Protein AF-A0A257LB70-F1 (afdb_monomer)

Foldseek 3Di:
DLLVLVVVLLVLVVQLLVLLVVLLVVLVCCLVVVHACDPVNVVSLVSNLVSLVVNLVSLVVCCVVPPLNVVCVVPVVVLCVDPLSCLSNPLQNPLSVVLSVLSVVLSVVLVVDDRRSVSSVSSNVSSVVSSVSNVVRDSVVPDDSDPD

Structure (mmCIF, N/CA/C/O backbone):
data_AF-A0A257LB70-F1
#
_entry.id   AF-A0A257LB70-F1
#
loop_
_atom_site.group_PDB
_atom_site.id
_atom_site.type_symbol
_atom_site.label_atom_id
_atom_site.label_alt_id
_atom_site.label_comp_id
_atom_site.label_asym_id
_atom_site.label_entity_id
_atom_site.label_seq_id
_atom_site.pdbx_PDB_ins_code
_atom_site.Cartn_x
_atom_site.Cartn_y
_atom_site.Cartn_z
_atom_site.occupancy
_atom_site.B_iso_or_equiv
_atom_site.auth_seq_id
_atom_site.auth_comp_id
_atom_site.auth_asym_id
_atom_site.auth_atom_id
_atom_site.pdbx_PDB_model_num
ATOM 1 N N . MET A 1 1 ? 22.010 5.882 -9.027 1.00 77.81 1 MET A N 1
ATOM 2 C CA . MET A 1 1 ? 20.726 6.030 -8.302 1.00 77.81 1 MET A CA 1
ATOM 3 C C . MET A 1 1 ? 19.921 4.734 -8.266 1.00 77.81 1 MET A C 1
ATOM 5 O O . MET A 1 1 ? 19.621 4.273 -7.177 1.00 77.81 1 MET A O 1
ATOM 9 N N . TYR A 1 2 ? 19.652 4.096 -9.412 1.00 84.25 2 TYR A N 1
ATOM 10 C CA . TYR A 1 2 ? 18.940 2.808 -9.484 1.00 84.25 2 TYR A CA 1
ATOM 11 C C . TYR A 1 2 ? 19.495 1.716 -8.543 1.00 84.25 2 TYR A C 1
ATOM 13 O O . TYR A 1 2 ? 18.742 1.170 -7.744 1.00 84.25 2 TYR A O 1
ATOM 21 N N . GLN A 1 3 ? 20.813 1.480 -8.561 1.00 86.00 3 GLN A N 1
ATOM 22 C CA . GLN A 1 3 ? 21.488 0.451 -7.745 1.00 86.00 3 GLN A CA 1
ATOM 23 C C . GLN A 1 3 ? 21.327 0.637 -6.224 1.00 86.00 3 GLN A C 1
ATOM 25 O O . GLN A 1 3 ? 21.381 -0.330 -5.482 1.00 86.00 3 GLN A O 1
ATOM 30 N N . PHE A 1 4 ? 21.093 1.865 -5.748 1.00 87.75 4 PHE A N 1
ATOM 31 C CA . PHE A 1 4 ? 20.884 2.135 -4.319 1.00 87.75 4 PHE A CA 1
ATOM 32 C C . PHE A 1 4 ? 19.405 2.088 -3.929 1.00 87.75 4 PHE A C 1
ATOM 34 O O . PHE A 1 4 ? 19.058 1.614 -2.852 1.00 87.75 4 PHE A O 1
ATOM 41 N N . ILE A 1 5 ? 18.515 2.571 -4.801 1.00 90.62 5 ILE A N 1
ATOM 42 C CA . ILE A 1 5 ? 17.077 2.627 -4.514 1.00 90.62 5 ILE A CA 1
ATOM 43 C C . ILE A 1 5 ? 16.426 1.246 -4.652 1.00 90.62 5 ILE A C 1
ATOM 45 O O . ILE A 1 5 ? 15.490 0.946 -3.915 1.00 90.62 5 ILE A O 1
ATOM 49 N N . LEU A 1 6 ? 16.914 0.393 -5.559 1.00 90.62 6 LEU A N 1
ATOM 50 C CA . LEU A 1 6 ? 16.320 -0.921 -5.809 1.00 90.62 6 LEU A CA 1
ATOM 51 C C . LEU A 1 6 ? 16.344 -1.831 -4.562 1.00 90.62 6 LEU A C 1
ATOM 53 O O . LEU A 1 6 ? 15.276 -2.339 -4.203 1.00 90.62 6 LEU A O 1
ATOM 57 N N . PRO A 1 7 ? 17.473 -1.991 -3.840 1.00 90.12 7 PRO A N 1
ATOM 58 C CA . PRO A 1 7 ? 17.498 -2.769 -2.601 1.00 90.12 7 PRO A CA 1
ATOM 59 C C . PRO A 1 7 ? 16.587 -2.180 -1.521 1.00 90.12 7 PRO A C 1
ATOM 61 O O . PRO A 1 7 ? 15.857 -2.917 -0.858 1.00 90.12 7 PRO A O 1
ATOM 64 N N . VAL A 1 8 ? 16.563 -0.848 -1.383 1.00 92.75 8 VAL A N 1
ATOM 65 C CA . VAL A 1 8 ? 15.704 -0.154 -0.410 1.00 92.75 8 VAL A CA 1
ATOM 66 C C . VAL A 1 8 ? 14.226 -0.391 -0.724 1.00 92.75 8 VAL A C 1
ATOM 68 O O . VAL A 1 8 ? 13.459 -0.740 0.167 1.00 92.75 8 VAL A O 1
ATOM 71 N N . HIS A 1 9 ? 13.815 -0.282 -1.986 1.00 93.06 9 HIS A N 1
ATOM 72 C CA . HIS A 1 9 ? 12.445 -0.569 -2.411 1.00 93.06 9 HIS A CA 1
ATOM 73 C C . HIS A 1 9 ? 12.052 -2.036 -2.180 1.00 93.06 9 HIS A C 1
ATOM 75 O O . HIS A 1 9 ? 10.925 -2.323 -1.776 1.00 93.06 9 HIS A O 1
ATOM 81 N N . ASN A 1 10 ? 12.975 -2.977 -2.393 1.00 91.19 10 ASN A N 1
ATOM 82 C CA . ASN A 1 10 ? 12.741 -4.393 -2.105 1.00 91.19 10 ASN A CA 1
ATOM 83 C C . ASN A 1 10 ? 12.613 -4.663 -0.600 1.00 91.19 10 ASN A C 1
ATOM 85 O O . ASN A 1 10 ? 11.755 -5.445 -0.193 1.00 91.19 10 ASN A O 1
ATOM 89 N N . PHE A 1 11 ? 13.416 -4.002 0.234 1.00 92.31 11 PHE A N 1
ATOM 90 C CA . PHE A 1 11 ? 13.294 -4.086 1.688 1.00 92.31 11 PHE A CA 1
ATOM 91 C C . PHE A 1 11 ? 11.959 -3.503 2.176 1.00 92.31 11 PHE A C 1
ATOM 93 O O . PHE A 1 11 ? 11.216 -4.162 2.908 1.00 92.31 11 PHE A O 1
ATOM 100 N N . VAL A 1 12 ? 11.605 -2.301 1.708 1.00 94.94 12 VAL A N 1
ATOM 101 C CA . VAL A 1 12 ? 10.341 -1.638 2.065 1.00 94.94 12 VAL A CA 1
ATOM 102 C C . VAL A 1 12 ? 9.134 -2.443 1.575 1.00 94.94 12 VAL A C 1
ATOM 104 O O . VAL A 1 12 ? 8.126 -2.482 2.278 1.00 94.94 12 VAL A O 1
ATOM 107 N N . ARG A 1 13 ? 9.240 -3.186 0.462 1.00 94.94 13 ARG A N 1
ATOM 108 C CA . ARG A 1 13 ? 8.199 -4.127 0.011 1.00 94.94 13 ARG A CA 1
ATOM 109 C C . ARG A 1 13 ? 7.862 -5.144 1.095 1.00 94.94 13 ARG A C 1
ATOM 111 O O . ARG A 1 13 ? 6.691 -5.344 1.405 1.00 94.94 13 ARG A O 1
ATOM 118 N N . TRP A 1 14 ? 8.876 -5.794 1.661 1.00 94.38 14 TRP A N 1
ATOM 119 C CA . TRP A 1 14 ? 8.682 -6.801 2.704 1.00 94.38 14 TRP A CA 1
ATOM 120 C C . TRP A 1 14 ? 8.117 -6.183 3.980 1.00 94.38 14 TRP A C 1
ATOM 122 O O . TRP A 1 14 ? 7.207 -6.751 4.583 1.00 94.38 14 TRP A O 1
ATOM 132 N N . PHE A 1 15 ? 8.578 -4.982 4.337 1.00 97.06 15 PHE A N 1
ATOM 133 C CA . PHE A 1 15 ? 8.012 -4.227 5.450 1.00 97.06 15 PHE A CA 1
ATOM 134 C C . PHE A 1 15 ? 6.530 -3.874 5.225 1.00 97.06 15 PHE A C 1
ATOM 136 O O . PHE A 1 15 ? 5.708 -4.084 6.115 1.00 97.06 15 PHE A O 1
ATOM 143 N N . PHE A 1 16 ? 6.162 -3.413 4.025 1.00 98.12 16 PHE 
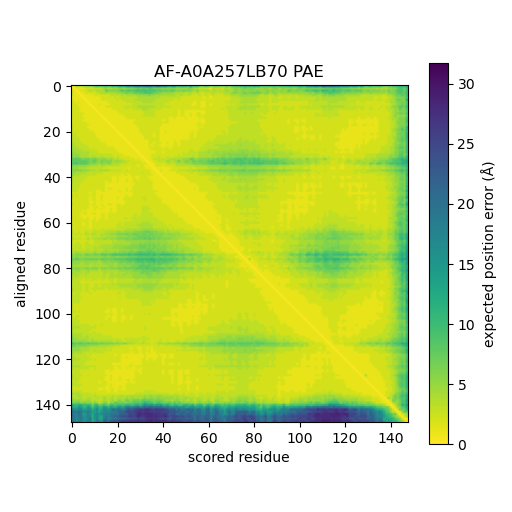A N 1
ATOM 144 C CA . PHE A 1 16 ? 4.774 -3.153 3.636 1.00 98.12 16 PHE A CA 1
ATOM 145 C C . PHE A 1 16 ? 3.911 -4.415 3.737 1.00 98.12 16 PHE A C 1
ATOM 147 O O . PHE A 1 16 ? 2.832 -4.367 4.325 1.00 98.12 16 PHE A O 1
ATOM 154 N N . LEU A 1 17 ? 4.384 -5.552 3.213 1.00 97.56 17 LEU A N 1
ATOM 155 C CA . LEU A 1 17 ? 3.649 -6.819 3.276 1.00 97.56 17 LEU A CA 1
ATOM 156 C C . LEU A 1 17 ? 3.425 -7.263 4.728 1.00 97.56 17 LEU A C 1
ATOM 158 O O . LEU A 1 17 ? 2.307 -7.630 5.089 1.00 97.56 17 LEU A O 1
ATOM 162 N N . ALA A 1 18 ? 4.449 -7.164 5.580 1.00 98.12 18 ALA A N 1
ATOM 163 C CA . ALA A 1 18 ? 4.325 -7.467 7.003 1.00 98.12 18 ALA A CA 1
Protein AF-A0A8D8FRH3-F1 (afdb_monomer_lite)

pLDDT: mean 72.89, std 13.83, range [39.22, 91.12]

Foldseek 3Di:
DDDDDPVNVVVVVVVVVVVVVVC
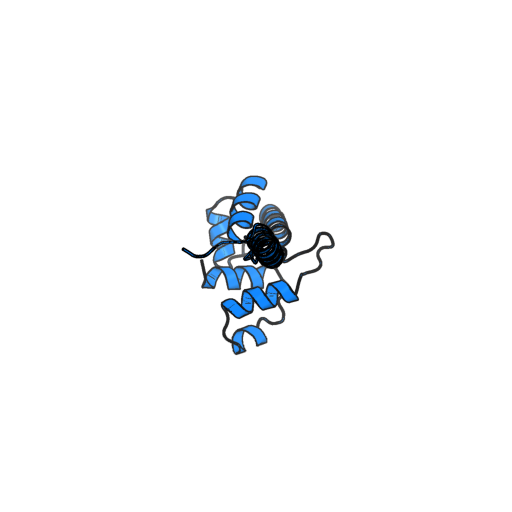PPPPPQPLVVQLVVLCVVLVPDVVVVVCLLQLNPVDPDPSVVSSLVSSCVSSQQADPVRDGPLVVQLVLLVVFDDPVRSVVLSPPVDSSSSSPSSNRPD

Radius of gyration: 20.98 Å; chains: 1; bounding box: 62×29×53 Å

Sequence (122 aa):
MKRFNLSDVTLRLILAVTLAAVIRPSSGQDFKGAIDQCTKEFDMDMDVVISLKYGDFSERDPLIECFTECLMKRSGFMFDDYSYNKTLIIGFAGRYLEPEGVRTHTQVTSARDIYTVFSVKF

Structure (mmCIF, N/CA/C/O backbone):
data_AF-A0A8D8FRH3-F1
#
_entry.id   AF-A0A8D8FRH3-F1
#
loop_
_atom_site.group_PDB
_atom_site.id
_atom_site.type_symbol
_atom_site.label_atom_id
_atom_site.label_alt_id
_atom_site.label_comp_id
_atom_site.label_asym_id
_atom_site.label_entity_id
_atom_site.label_seq_id
_atom_site.pdbx_PDB_ins_code
_atom_site.Cartn_x
_atom_site.Cartn_y
_atom_site.Cartn_z
_atom_site.occupancy
_atom_site.B_iso_or_equiv
_atom_site.auth_seq_id
_atom_site.auth_comp_id
_atom_site.auth_asym_id
_atom_site.auth_atom_id
_atom_site.pdbx_PDB_model_num
ATOM 1 N N . MET A 1 1 ? 46.106 -3.343 33.335 1.00 39.22 1 MET A N 1
ATOM 2 C CA . MET A 1 1 ? 44.771 -2.795 33.672 1.00 39.22 1 MET A CA 1
ATOM 3 C C . MET A 1 1 ? 44.579 -1.483 32.915 1.00 39.22 1 MET A C 1
ATOM 5 O O . MET A 1 1 ? 45.324 -0.548 33.174 1.00 39.22 1 MET A O 1
ATOM 9 N N . LYS A 1 2 ? 43.674 -1.419 31.925 1.00 52.97 2 LYS A N 1
ATOM 10 C CA . LYS A 1 2 ? 43.386 -0.176 31.180 1.00 52.97 2 LYS A CA 1
ATOM 11 C C . LYS A 1 2 ? 42.478 0.705 32.044 1.00 52.97 2 LYS A C 1
ATOM 13 O O . LYS A 1 2 ? 41.391 0.271 32.409 1.00 52.97 2 LYS A O 1
ATOM 18 N N . ARG A 1 3 ? 42.938 1.904 32.417 1.00 55.62 3 ARG A N 1
ATOM 19 C CA . ARG A 1 3 ? 42.112 2.906 33.105 1.00 55.62 3 ARG A CA 1
ATOM 20 C C . ARG A 1 3 ? 41.159 3.509 32.074 1.00 55.62 3 ARG A C 1
ATOM 22 O O . ARG A 1 3 ? 41.596 4.265 31.214 1.00 55.62 3 ARG A O 1
ATOM 29 N N . PHE A 1 4 ? 39.888 3.127 32.120 1.00 58.66 4 PHE A N 1
ATOM 30 C CA . PHE A 1 4 ? 38.855 3.752 31.299 1.00 58.66 4 PHE A CA 1
ATOM 31 C C . PHE A 1 4 ? 38.444 5.064 31.969 1.00 58.66 4 PHE A C 1
ATOM 33 O O . PHE A 1 4 ? 37.978 5.062 33.106 1.00 58.66 4 PHE A O 1
ATOM 40 N N . ASN A 1 5 ? 38.677 6.189 31.293 1.00 66.94 5 ASN A N 1
ATOM 41 C CA . ASN A 1 5 ? 38.244 7.497 31.776 1.00 66.94 5 ASN A CA 1
ATOM 42 C C . ASN A 1 5 ? 36.731 7.633 31.578 1.00 66.94 5 ASN A C 1
ATOM 44 O O . ASN A 1 5 ? 36.211 7.267 30.525 1.00 66.94 5 ASN A O 1
ATOM 48 N N . LEU A 1 6 ? 36.034 8.192 32.569 1.00 65.44 6 LEU A N 1
ATOM 49 C CA . LEU A 1 6 ? 34.583 8.409 32.527 1.00 65.44 6 LEU A CA 1
ATOM 50 C C . LEU A 1 6 ? 34.156 9.220 31.287 1.00 65.44 6 LEU A C 1
ATOM 52 O O . LEU A 1 6 ? 33.121 8.940 30.698 1.00 65.44 6 LEU A O 1
ATOM 56 N N . SER A 1 7 ? 34.997 10.152 30.830 1.00 70.44 7 SER A N 1
ATOM 57 C CA . SER A 1 7 ? 34.798 10.924 29.597 1.00 70.44 7 SER A CA 1
ATOM 58 C C . SER A 1 7 ? 34.874 10.088 28.312 1.00 70.44 7 SER A C 1
ATOM 60 O O . SER A 1 7 ? 34.151 10.381 27.363 1.00 70.44 7 SER A O 1
ATOM 62 N N . ASP A 1 8 ? 35.696 9.034 28.279 1.00 76.19 8 ASP A N 1
ATOM 63 C CA . ASP A 1 8 ? 35.816 8.112 27.136 1.00 76.19 8 ASP A CA 1
ATOM 64 C C . ASP A 1 8 ? 34.558 7.240 27.016 1.00 76.19 8 ASP A C 1
ATOM 66 O O . ASP A 1 8 ? 34.018 7.052 25.927 1.00 76.19 8 ASP A O 1
ATOM 70 N N . VAL A 1 9 ? 34.030 6.789 28.160 1.00 78.62 9 VAL A N 1
ATOM 71 C CA . VAL A 1 9 ? 32.770 6.037 28.231 1.00 78.62 9 VAL A CA 1
ATOM 72 C C . VAL A 1 9 ? 31.603 6.901 27.754 1.00 78.62 9 VAL A C 1
ATOM 74 O O . VAL A 1 9 ? 30.830 6.457 26.907 1.00 78.62 9 VAL A O 1
ATOM 77 N N . THR A 1 10 ? 31.510 8.147 28.227 1.00 81.06 10 THR A N 1
ATOM 78 C CA . THR A 1 10 ? 30.451 9.079 27.816 1.00 81.06 10 THR A CA 1
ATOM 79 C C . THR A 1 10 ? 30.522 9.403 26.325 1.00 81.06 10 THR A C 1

Assignment
Each line from the first line of the entries up to and including the line containing "ATOM 42 C CA" should be transcribed exactly, with all other lines left out.

Task solution
Protein AF-A0A257LB70-F1 (afdb_monomer)

Foldseek 3Di:
DLLVLVVVLLVLVVQLLVLLVVLLVVLVCCLVVVHACDPVNVVSLVSNLVSLVVNLVSLVVCCVVPPLNVVCVVPVVVLCVDPLSCLSNPLQNPLSVVLSVLSVVLSVVLVVDDRRSVSSVSSNVSSVVSSVSNVVRDSVVPDDSDPD

Structure (mmCIF, N/CA/C/O backbone):
data_AF-A0A257LB70-F1
#
_entry.id   AF-A0A257LB70-F1
#
loop_
_atom_site.group_PDB
_atom_site.id
_atom_site.type_symbol
_atom_site.label_atom_id
_atom_site.label_alt_id
_atom_site.label_comp_id
_atom_site.label_asym_id
_atom_site.label_entity_id
_atom_site.label_seq_id
_atom_site.pdbx_PDB_ins_code
_atom_site.Cartn_x
_atom_site.Cartn_y
_atom_site.Cartn_z
_atom_site.occupancy
_atom_site.B_iso_or_equiv
_atom_site.auth_seq_id
_atom_site.auth_comp_id
_atom_site.auth_asym_id
_atom_site.auth_atom_id
_atom_site.pdbx_PDB_model_num
ATOM 1 N N . MET A 1 1 ? 22.010 5.882 -9.027 1.00 77.81 1 MET A N 1
ATOM 2 C CA . MET A 1 1 ? 20.726 6.030 -8.302 1.00 77.81 1 MET A CA 1
ATOM 3 C C . MET A 1 1 ? 19.921 4.734 -8.266 1.00 77.81 1 MET A C 1
ATOM 5 O O . MET A 1 1 ? 19.621 4.273 -7.177 1.00 77.81 1 MET A O 1
ATOM 9 N N . TYR A 1 2 ? 19.652 4.096 -9.412 1.00 84.25 2 TYR A N 1
ATOM 10 C CA . TYR A 1 2 ? 18.940 2.808 -9.484 1.00 84.25 2 TYR A CA 1
ATOM 11 C C . TYR A 1 2 ? 19.495 1.716 -8.543 1.00 84.25 2 TYR A C 1
ATOM 13 O O . TYR A 1 2 ? 18.742 1.170 -7.744 1.00 84.25 2 TYR A O 1
ATOM 21 N N . GLN A 1 3 ? 20.813 1.480 -8.561 1.00 86.00 3 GLN A N 1
ATOM 22 C CA . GLN A 1 3 ? 21.488 0.451 -7.745 1.00 86.00 3 GLN A CA 1
ATOM 23 C C . GLN A 1 3 ? 21.327 0.637 -6.224 1.00 86.00 3 GLN A C 1
ATOM 25 O O . GLN A 1 3 ? 21.381 -0.330 -5.482 1.00 86.00 3 GLN A O 1
ATOM 30 N N . PHE A 1 4 ? 21.093 1.865 -5.748 1.00 87.75 4 PHE A N 1
ATOM 31 C CA . PHE A 1 4 ? 20.884 2.135 -4.319 1.00 87.75 4 PHE A CA 1
ATOM 32 C C . PHE A 1 4 ? 19.405 2.088 -3.929 1.00 87.75 4 PHE A C 1
ATOM 34 O O . PHE A 1 4 ? 19.058 1.614 -2.852 1.00 87.75 4 PHE A O 1
ATOM 41 N N . ILE A 1 5 ? 18.515 2.571 -4.801 1.00 90.62 5 ILE A N 1
ATOM 42 C CA . ILE A 1 5 ? 17.077 2.627 -4.514 1.00 90.62 5 ILE A CA 1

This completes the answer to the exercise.